* Extracted material:
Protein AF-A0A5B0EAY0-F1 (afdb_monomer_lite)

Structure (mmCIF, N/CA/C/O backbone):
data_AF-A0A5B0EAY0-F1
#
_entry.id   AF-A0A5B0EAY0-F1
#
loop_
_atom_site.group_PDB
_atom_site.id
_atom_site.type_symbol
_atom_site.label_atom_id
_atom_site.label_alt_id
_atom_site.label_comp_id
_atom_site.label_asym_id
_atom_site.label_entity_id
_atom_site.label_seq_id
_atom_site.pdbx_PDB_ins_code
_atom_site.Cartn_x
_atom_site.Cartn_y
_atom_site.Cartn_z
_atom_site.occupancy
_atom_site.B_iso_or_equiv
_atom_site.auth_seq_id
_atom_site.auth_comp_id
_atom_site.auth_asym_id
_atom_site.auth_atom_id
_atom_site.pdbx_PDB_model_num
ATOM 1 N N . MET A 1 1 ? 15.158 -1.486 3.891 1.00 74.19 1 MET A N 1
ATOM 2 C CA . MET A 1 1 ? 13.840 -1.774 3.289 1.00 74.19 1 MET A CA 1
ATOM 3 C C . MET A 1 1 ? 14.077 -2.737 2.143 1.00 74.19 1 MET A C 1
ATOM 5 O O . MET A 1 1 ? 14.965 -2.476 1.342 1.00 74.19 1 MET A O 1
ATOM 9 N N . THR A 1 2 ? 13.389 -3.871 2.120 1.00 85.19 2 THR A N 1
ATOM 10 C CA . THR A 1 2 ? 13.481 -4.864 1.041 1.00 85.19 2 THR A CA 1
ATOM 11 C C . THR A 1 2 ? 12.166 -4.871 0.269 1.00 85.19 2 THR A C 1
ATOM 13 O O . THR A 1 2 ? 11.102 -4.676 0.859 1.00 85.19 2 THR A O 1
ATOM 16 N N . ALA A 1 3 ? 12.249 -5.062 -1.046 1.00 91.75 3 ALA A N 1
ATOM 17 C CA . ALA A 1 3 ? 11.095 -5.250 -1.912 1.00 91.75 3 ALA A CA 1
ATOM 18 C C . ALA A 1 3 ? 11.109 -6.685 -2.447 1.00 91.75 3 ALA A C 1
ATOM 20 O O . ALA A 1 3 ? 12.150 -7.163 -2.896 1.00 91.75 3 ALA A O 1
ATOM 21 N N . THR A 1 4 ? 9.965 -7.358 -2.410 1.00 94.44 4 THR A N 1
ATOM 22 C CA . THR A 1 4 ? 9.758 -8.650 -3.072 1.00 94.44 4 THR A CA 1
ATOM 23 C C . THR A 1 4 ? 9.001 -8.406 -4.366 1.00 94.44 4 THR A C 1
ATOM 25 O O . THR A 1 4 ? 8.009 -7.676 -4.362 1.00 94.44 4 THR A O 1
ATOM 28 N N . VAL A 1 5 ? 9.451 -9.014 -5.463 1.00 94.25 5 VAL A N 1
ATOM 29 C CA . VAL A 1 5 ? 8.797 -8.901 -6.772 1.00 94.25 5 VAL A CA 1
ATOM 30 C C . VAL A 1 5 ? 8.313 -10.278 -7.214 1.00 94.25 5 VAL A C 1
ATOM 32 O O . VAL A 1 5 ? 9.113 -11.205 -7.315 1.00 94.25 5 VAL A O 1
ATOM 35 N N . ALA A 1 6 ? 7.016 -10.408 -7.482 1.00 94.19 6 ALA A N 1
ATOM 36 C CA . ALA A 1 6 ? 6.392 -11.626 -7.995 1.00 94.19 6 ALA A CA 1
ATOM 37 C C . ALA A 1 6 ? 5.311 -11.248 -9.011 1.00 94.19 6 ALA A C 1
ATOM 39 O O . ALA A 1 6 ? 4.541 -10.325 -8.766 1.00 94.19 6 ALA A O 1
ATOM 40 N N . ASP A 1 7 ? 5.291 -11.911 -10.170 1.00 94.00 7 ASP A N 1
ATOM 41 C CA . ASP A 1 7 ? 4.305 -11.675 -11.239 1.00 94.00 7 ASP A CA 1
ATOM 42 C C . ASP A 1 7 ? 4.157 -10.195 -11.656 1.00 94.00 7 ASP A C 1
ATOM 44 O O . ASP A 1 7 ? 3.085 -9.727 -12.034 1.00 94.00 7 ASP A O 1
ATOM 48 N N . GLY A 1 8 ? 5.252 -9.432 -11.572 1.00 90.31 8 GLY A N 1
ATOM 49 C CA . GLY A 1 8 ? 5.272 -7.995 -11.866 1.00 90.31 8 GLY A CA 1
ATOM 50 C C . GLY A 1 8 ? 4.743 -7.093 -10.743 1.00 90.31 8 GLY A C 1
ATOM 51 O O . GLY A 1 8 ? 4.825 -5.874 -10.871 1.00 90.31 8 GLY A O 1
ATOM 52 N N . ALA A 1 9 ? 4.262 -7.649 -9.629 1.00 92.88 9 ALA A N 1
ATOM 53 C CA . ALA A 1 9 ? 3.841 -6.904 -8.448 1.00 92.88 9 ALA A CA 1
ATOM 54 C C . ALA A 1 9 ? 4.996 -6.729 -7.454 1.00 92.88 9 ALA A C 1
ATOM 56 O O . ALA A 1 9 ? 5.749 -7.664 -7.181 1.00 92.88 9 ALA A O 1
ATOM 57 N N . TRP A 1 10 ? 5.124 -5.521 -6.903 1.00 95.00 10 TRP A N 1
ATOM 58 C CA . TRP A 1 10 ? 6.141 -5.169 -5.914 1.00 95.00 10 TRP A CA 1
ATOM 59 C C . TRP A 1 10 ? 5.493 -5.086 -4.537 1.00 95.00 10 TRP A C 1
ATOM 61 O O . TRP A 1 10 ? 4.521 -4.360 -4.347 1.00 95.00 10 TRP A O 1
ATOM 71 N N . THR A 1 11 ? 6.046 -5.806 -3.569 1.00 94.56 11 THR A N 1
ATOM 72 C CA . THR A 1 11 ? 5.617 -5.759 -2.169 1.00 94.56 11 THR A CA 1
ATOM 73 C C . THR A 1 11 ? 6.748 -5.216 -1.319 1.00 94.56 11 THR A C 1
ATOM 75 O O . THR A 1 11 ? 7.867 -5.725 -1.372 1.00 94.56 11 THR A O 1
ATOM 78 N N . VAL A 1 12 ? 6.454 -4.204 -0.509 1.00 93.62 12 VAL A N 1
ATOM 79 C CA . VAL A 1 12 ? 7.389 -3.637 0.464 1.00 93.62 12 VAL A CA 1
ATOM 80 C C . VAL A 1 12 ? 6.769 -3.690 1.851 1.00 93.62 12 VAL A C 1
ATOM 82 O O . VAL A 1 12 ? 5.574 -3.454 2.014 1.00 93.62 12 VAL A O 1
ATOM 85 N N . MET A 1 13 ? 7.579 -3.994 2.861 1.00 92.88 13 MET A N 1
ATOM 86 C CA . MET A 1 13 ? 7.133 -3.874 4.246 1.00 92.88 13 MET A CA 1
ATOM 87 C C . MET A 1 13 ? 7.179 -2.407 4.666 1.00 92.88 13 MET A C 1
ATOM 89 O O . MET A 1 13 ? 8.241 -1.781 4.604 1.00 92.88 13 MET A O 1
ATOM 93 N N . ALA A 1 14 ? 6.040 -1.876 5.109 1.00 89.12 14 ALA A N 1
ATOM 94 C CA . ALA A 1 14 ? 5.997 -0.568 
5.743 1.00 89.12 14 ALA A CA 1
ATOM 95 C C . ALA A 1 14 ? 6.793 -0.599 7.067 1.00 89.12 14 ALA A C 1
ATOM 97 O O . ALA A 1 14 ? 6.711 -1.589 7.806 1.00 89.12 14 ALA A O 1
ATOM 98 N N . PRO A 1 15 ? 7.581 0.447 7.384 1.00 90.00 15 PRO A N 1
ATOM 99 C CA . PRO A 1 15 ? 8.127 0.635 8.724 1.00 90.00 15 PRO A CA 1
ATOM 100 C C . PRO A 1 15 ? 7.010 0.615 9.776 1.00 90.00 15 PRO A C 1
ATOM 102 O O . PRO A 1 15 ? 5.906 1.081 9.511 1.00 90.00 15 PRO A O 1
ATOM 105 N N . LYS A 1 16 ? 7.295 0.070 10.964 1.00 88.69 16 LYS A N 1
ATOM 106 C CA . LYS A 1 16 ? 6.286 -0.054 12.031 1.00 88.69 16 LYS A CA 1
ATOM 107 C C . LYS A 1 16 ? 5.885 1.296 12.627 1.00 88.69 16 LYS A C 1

* Exercise goal:
From the first line of the records above down to the line containing "ATOM 20 O O", repeat each line exactly as written. Include both of those lines and add nothing.

* Expected answer:
Protein AF-A0A5B0EAY0-F1 (afdb_monomer_lite)

Structure (mmCIF, N/CA/C/O backbone):
data_AF-A0A5B0EAY0-F1
#
_entry.id   AF-A0A5B0EAY0-F1
#
loop_
_atom_site.group_PDB
_atom_site.id
_atom_site.type_symbol
_atom_site.label_atom_id
_atom_site.label_alt_id
_atom_site.label_comp_id
_atom_site.label_asym_id
_atom_site.label_entity_id
_atom_site.label_seq_id
_atom_site.pdbx_PDB_ins_code
_atom_site.Cartn_x
_atom_site.Cartn_y
_atom_site.Cartn_z
_atom_site.occupancy
_atom_site.B_iso_or_equiv
_atom_site.auth_seq_id
_atom_site.auth_comp_id
_atom_site.auth_asym_id
_atom_site.auth_atom_id
_atom_site.pdbx_PDB_model_num
ATOM 1 N N . MET A 1 1 ? 15.158 -1.486 3.891 1.00 74.19 1 MET A N 1
ATOM 2 C CA . MET A 1 1 ? 13.840 -1.774 3.289 1.00 74.19 1 MET A CA 1
ATOM 3 C C . MET A 1 1 ? 14.077 -2.737 2.143 1.00 74.19 1 MET A C 1
ATOM 5 O O . MET A 1 1 ? 14.965 -2.476 1.342 1.00 74.19 1 MET A O 1
ATOM 9 N N . THR A 1 2 ? 13.389 -3.871 2.120 1.00 85.19 2 THR A N 1
ATOM 10 C CA . THR A 1 2 ? 13.481 -4.864 1.041 1.00 85.19 2 THR A CA 1
ATOM 11 C C . THR A 1 2 ? 12.166 -4.871 0.269 1.00 85.19 2 THR A C 1
ATOM 13 O O . THR A 1 2 ? 11.102 -4.676 0.859 1.00 85.19 2 THR A O 1
ATOM 16 N N . ALA A 1 3 ? 12.249 -5.062 -1.046 1.00 91.75 3 ALA A N 1
ATOM 17 C CA . ALA A 1 3 ? 11.095 -5.250 -1.912 1.00 91.75 3 ALA A CA 1
ATOM 18 C C . ALA A 1 3 ? 11.109 -6.685 -2.447 1.00 91.75 3 ALA A C 1
ATOM 20 O O . ALA A 1 3 ? 12.150 -7.163 -2.896 1.00 91.75 3 ALA A O 1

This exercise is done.